### [The task]
Write out the listing from the line with "ATOM 112 O O" to the line with "ATOM 157 O O", both lines included, exactly and nothing beyond. Leave pictures out.

### [Records for this exercise]
--------------------------------

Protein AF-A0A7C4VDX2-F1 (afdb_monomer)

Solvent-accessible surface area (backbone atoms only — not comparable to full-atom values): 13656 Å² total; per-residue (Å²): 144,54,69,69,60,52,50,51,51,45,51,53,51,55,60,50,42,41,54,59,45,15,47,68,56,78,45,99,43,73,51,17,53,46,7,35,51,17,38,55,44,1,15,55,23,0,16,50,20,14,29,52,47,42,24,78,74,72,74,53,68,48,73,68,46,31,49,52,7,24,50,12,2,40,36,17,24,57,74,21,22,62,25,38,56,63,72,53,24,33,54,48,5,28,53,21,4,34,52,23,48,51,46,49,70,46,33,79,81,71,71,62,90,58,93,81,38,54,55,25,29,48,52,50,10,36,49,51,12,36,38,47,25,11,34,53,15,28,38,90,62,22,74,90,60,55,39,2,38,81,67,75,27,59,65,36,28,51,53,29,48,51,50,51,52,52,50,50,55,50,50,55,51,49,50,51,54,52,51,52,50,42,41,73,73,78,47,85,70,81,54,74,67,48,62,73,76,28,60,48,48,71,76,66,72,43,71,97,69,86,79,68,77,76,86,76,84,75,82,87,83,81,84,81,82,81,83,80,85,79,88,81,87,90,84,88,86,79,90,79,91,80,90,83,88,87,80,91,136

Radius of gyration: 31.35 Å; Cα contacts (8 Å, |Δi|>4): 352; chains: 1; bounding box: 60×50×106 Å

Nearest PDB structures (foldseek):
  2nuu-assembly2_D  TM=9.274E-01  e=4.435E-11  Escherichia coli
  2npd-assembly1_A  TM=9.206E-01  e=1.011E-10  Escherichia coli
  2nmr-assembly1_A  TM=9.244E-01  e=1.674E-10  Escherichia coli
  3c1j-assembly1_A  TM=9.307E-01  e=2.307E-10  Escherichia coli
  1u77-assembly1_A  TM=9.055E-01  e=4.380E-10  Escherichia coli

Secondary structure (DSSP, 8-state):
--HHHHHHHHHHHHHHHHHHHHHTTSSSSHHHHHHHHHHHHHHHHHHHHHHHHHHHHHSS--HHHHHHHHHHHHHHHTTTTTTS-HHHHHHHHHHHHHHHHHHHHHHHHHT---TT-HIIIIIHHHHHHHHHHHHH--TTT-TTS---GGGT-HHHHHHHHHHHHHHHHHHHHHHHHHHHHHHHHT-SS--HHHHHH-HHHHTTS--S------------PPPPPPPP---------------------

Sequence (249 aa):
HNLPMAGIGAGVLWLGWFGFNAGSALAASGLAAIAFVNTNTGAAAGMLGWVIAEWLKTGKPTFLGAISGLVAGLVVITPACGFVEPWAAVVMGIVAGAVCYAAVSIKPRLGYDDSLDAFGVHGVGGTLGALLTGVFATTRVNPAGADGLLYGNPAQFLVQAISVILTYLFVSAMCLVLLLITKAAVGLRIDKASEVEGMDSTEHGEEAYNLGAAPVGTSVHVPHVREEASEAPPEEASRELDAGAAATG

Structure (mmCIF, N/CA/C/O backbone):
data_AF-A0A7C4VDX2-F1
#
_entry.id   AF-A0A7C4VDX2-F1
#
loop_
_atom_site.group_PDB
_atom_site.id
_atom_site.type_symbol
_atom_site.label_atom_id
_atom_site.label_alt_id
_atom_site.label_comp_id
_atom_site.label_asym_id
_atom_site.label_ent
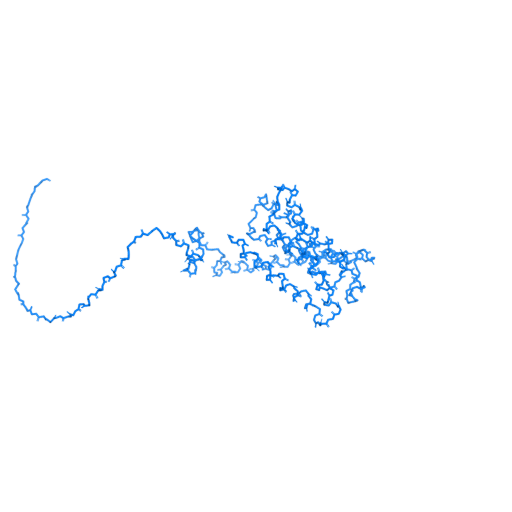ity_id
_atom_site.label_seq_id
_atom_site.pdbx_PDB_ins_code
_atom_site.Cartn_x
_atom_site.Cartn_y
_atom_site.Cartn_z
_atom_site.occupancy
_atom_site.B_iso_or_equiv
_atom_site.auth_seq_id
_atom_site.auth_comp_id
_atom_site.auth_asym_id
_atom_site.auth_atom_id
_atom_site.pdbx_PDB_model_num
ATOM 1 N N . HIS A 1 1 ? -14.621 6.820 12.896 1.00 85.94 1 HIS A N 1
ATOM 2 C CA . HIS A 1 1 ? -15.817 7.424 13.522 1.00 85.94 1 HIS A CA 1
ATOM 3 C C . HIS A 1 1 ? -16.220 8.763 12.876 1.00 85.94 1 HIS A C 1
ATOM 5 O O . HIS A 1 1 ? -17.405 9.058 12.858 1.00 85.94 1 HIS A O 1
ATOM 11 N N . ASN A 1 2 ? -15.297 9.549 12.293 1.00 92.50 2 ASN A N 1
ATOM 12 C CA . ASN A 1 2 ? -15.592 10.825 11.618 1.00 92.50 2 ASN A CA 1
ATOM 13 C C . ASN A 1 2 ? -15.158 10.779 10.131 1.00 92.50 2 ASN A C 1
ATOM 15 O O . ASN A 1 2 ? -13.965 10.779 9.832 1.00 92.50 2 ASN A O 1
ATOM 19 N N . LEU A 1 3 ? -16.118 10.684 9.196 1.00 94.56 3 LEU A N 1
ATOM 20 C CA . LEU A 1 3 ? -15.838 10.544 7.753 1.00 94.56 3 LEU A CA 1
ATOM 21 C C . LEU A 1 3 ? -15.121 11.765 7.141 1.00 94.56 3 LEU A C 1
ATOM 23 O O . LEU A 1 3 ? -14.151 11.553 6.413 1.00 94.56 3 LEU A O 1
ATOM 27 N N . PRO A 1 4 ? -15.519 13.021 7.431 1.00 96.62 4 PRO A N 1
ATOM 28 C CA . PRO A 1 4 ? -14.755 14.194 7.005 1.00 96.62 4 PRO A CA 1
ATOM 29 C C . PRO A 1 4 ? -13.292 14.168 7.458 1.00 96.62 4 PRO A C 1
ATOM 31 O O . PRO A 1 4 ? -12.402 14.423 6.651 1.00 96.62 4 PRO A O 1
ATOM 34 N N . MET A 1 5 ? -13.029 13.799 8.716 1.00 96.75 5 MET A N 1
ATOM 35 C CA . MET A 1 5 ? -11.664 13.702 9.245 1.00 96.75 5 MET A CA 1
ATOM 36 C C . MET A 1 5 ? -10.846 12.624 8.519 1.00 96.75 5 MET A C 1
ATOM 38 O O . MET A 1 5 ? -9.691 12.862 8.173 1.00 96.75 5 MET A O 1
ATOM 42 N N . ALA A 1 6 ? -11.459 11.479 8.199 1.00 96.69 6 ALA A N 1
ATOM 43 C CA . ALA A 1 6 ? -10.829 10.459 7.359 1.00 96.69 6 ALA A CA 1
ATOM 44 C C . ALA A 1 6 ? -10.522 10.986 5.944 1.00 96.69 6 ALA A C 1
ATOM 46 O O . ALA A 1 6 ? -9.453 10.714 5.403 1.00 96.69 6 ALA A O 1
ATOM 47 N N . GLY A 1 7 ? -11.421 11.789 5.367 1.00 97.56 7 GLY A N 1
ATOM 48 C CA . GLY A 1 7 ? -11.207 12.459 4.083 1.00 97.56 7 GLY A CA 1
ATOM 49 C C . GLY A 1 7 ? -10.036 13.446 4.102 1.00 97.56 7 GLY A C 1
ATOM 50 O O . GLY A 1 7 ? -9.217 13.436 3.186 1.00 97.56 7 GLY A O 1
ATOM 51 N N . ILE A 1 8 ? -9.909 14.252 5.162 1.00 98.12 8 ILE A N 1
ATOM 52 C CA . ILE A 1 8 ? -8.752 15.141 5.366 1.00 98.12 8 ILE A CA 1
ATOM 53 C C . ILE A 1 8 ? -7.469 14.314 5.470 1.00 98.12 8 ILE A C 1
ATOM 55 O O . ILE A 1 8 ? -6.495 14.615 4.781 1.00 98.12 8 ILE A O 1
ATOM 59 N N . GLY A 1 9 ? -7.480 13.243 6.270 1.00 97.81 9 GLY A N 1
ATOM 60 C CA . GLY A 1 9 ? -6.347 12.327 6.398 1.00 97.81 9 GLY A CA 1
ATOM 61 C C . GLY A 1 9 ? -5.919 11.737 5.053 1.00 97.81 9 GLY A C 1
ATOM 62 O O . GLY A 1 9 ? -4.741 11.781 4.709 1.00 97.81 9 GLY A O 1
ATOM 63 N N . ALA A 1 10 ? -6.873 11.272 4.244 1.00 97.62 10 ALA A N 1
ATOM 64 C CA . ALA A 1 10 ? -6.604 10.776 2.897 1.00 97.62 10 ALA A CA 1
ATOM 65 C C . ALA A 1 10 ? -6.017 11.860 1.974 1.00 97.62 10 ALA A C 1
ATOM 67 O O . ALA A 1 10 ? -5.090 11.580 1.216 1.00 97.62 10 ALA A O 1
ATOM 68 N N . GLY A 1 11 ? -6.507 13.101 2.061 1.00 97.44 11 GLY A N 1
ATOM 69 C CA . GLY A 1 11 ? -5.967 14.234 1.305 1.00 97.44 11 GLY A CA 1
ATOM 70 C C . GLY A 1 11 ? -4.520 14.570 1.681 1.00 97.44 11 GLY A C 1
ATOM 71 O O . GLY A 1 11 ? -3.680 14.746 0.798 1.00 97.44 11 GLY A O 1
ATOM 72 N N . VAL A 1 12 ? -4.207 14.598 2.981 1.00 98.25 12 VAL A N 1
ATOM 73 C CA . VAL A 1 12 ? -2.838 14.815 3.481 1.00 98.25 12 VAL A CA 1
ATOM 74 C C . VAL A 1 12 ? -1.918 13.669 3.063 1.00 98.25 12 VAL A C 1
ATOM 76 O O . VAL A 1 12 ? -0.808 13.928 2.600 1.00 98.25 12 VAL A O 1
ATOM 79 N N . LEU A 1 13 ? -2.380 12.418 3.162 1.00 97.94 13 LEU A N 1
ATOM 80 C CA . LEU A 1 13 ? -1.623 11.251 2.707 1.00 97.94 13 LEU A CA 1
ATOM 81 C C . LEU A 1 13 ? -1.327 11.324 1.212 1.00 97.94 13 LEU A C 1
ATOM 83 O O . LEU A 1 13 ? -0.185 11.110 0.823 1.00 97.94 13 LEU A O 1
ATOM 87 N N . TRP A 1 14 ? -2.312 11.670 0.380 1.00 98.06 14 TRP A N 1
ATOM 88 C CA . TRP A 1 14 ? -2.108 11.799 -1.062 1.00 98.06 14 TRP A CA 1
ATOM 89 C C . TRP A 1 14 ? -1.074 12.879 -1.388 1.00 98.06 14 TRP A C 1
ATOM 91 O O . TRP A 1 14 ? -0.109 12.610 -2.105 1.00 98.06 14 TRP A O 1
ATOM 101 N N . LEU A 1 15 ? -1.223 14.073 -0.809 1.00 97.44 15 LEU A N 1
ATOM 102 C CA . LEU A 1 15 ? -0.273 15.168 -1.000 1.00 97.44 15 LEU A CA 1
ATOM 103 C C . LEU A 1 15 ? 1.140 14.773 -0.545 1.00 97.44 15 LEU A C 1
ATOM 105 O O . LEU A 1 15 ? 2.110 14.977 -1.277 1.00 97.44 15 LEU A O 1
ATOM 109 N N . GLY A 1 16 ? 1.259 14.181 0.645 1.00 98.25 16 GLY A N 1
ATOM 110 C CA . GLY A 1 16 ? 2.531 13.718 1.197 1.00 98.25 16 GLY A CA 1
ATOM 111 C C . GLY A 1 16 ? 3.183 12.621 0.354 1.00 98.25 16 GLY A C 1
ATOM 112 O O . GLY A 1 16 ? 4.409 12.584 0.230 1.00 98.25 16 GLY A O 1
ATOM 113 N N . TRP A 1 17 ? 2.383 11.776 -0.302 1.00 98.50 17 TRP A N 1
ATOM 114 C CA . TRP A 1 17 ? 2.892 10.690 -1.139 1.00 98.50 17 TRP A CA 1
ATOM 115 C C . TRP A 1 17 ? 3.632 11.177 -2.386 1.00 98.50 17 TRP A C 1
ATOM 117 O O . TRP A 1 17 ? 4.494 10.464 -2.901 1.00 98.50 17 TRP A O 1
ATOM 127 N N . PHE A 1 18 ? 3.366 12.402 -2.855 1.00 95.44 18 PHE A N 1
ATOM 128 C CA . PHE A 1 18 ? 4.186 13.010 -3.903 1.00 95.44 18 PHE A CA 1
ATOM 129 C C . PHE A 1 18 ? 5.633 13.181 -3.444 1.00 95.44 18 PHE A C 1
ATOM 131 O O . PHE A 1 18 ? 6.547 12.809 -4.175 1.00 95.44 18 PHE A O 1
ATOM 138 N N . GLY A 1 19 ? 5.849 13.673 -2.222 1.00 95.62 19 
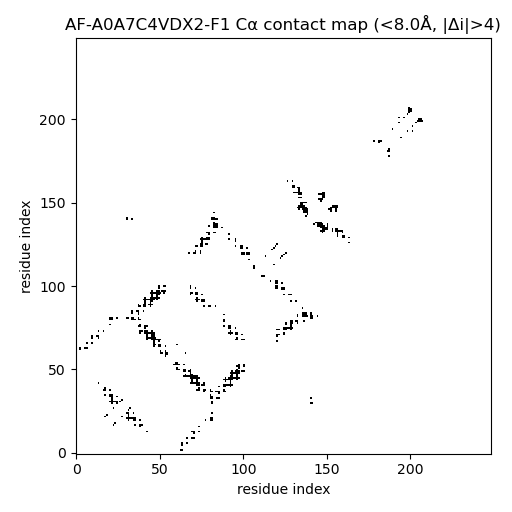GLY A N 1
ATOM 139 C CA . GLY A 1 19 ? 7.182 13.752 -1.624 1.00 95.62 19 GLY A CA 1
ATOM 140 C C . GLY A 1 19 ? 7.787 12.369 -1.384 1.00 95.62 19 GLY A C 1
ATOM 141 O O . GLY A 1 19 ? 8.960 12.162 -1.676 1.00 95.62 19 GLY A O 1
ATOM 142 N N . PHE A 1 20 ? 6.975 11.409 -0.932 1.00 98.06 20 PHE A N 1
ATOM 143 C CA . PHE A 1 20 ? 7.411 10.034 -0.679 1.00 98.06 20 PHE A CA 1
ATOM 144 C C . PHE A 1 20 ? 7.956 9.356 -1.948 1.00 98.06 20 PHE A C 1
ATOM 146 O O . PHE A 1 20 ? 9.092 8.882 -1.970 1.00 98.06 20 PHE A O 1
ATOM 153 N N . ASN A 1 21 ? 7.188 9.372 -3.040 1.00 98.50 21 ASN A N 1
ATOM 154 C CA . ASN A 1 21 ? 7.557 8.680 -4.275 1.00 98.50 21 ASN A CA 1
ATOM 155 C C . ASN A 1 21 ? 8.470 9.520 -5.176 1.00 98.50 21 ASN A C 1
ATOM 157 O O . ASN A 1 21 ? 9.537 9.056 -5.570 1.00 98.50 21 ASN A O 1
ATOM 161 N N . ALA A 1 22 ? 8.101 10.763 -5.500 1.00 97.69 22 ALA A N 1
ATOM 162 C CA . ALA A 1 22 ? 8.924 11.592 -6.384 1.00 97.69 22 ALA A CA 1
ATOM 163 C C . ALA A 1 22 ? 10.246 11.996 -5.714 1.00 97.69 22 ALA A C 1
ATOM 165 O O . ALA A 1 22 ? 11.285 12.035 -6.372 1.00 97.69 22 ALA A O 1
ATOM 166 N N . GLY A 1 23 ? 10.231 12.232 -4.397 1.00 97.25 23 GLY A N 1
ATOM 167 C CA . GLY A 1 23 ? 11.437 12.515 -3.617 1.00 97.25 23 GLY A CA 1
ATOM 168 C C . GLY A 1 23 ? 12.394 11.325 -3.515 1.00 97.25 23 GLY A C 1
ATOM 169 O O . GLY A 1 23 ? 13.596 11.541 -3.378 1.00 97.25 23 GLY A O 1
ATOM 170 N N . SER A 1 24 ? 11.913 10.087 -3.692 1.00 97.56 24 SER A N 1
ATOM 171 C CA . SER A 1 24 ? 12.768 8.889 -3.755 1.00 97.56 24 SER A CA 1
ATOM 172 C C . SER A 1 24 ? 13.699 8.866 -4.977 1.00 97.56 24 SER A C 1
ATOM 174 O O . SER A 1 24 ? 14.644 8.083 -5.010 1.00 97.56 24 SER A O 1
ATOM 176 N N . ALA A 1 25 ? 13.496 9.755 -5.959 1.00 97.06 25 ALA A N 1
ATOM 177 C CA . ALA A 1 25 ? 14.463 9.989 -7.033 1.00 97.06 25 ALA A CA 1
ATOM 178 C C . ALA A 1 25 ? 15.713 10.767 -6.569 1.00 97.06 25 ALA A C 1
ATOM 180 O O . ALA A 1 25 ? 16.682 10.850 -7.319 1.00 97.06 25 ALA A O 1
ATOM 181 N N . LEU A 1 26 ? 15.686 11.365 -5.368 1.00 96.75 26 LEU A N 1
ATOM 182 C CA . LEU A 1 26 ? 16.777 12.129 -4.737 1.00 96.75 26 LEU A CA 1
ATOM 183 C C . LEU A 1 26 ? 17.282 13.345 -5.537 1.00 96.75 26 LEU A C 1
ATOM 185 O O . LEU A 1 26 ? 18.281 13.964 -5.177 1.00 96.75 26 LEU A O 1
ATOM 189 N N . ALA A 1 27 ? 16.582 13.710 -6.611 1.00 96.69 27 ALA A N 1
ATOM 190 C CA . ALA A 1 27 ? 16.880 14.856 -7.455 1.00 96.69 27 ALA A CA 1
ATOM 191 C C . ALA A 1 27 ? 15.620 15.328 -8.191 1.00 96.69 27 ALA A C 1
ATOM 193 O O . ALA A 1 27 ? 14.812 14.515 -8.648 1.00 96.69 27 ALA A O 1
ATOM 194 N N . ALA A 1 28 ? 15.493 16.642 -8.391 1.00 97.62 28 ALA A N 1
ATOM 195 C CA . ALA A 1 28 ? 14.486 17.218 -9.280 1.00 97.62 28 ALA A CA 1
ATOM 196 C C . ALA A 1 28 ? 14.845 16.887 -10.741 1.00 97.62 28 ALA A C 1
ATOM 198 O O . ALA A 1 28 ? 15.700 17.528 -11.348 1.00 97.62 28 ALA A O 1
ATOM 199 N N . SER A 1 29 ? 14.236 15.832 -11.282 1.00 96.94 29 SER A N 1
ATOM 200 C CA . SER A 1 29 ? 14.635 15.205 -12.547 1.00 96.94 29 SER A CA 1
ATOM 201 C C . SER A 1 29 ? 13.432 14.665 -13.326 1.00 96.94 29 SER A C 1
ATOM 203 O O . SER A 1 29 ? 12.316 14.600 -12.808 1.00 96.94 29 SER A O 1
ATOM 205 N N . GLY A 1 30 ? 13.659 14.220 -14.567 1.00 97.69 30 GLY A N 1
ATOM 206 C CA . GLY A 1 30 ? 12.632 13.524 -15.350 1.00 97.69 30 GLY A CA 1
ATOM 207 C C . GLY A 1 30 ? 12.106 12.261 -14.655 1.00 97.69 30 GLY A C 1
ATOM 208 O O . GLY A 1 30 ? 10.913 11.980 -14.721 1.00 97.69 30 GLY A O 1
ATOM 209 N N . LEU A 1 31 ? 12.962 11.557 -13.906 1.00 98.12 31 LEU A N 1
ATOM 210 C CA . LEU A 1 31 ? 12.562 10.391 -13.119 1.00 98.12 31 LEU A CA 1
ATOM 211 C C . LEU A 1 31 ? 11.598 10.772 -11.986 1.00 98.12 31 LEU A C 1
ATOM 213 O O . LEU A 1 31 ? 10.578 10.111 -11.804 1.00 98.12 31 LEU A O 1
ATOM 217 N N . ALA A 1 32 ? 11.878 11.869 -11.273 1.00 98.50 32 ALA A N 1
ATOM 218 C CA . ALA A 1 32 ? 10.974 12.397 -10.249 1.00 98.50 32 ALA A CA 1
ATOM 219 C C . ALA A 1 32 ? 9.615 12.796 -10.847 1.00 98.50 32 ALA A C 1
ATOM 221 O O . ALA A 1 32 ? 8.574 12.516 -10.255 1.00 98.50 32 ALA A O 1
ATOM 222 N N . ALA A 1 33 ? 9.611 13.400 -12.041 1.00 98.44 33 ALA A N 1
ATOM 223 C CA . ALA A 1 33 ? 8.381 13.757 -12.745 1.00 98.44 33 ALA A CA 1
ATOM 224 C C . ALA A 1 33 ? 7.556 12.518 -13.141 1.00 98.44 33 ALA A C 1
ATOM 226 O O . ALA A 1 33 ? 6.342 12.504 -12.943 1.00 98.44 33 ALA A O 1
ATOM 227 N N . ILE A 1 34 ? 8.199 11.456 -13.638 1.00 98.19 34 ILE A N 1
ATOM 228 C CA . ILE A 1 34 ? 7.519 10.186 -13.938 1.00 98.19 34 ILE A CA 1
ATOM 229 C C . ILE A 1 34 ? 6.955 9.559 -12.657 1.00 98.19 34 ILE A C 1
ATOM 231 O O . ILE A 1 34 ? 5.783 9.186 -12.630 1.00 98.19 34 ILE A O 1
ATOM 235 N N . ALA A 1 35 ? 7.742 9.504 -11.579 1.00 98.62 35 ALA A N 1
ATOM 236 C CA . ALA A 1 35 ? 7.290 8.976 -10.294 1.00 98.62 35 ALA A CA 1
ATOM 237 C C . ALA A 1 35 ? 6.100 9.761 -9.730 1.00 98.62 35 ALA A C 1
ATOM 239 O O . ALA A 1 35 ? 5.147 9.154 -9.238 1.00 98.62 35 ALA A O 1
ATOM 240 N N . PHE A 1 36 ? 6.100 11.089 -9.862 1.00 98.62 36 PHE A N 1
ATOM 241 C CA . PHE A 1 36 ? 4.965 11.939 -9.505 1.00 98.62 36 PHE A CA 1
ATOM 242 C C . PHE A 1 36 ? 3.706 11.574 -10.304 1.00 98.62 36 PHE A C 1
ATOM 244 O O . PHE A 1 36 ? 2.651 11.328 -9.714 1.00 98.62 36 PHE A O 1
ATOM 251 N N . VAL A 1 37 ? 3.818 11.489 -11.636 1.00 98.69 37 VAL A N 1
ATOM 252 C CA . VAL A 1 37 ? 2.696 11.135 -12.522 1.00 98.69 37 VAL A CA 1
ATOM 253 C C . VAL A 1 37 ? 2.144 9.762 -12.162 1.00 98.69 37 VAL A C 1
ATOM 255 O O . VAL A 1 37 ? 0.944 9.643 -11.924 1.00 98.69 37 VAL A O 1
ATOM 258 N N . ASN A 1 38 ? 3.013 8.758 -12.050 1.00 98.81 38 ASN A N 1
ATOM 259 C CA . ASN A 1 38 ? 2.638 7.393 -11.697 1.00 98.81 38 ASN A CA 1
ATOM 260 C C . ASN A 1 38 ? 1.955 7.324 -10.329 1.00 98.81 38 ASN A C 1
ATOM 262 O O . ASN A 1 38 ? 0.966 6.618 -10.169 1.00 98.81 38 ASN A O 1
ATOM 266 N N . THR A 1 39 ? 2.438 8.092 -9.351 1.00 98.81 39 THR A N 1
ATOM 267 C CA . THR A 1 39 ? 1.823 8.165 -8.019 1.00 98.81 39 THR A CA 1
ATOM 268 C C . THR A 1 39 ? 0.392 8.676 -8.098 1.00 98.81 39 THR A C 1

--------------------------------

### [Response]
ATOM 112 O O . GLY A 1 16 ? 4.409 12.584 0.230 1.00 98.25 16 GLY A O 1
ATOM 113 N N . TRP A 1 17 ? 2.383 11.776 -0.302 1.00 98.50 17 TRP A N 1
ATOM 114 C CA . TRP A 1 17 ? 2.892 10.690 -1.139 1.00 98.50 17 TRP A CA 1
ATOM 115 C C . TRP A 1 17 ? 3.632 11.177 -2.386 1.00 98.50 17 TRP A C 1
ATOM 117 O O . TRP A 1 17 ? 4.494 10.464 -2.901 1.00 98.50 17 TRP A O 1
ATOM 127 N N . PHE A 1 18 ? 3.366 12.402 -2.855 1.00 95.44 18 PHE A N 1
ATOM 128 C CA . PHE A 1 18 ? 4.186 13.010 -3.903 1.00 95.44 18 PHE A CA 1
ATOM 129 C C . PHE A 1 18 ? 5.633 13.181 -3.444 1.00 95.44 18 PHE A C 1
ATOM 131 O O . PHE A 1 18 ? 6.547 12.809 -4.175 1.00 95.44 18 PHE A O 1
ATOM 138 N N . GLY A 1 19 ? 5.849 13.673 -2.222 1.00 95.62 19 
GLY A N 1
ATOM 139 C CA . GLY A 1 19 ? 7.182 13.752 -1.624 1.00 95.62 19 GLY A CA 1
ATOM 140 C C . GLY A 1 19 ? 7.787 12.369 -1.384 1.00 95.62 19 GLY A C 1
ATOM 141 O O . GLY A 1 19 ? 8.960 12.162 -1.676 1.00 95.62 19 GLY A O 1
ATOM 142 N N . PHE A 1 20 ? 6.975 11.409 -0.932 1.00 98.06 20 PHE A N 1
ATOM 143 C CA . PHE A 1 20 ? 7.411 10.034 -0.679 1.00 98.06 20 PHE A CA 1
ATOM 144 C C . PHE A 1 20 ? 7.956 9.356 -1.948 1.00 98.06 20 PHE A C 1
ATOM 146 O O . PHE A 1 20 ? 9.092 8.882 -1.970 1.00 98.06 20 PHE A O 1
ATOM 153 N N . ASN A 1 21 ? 7.188 9.372 -3.040 1.00 98.50 21 ASN A N 1
ATOM 154 C CA . ASN A 1 21 ? 7.557 8.680 -4.275 1.00 98.50 21 ASN A CA 1
ATOM 155 C C . ASN A 1 21 ? 8.470 9.520 -5.176 1.00 98.50 21 ASN A C 1
ATOM 157 O O . ASN A 1 21 ? 9.537 9.056 -5.570 1.00 98.50 21 ASN A O 1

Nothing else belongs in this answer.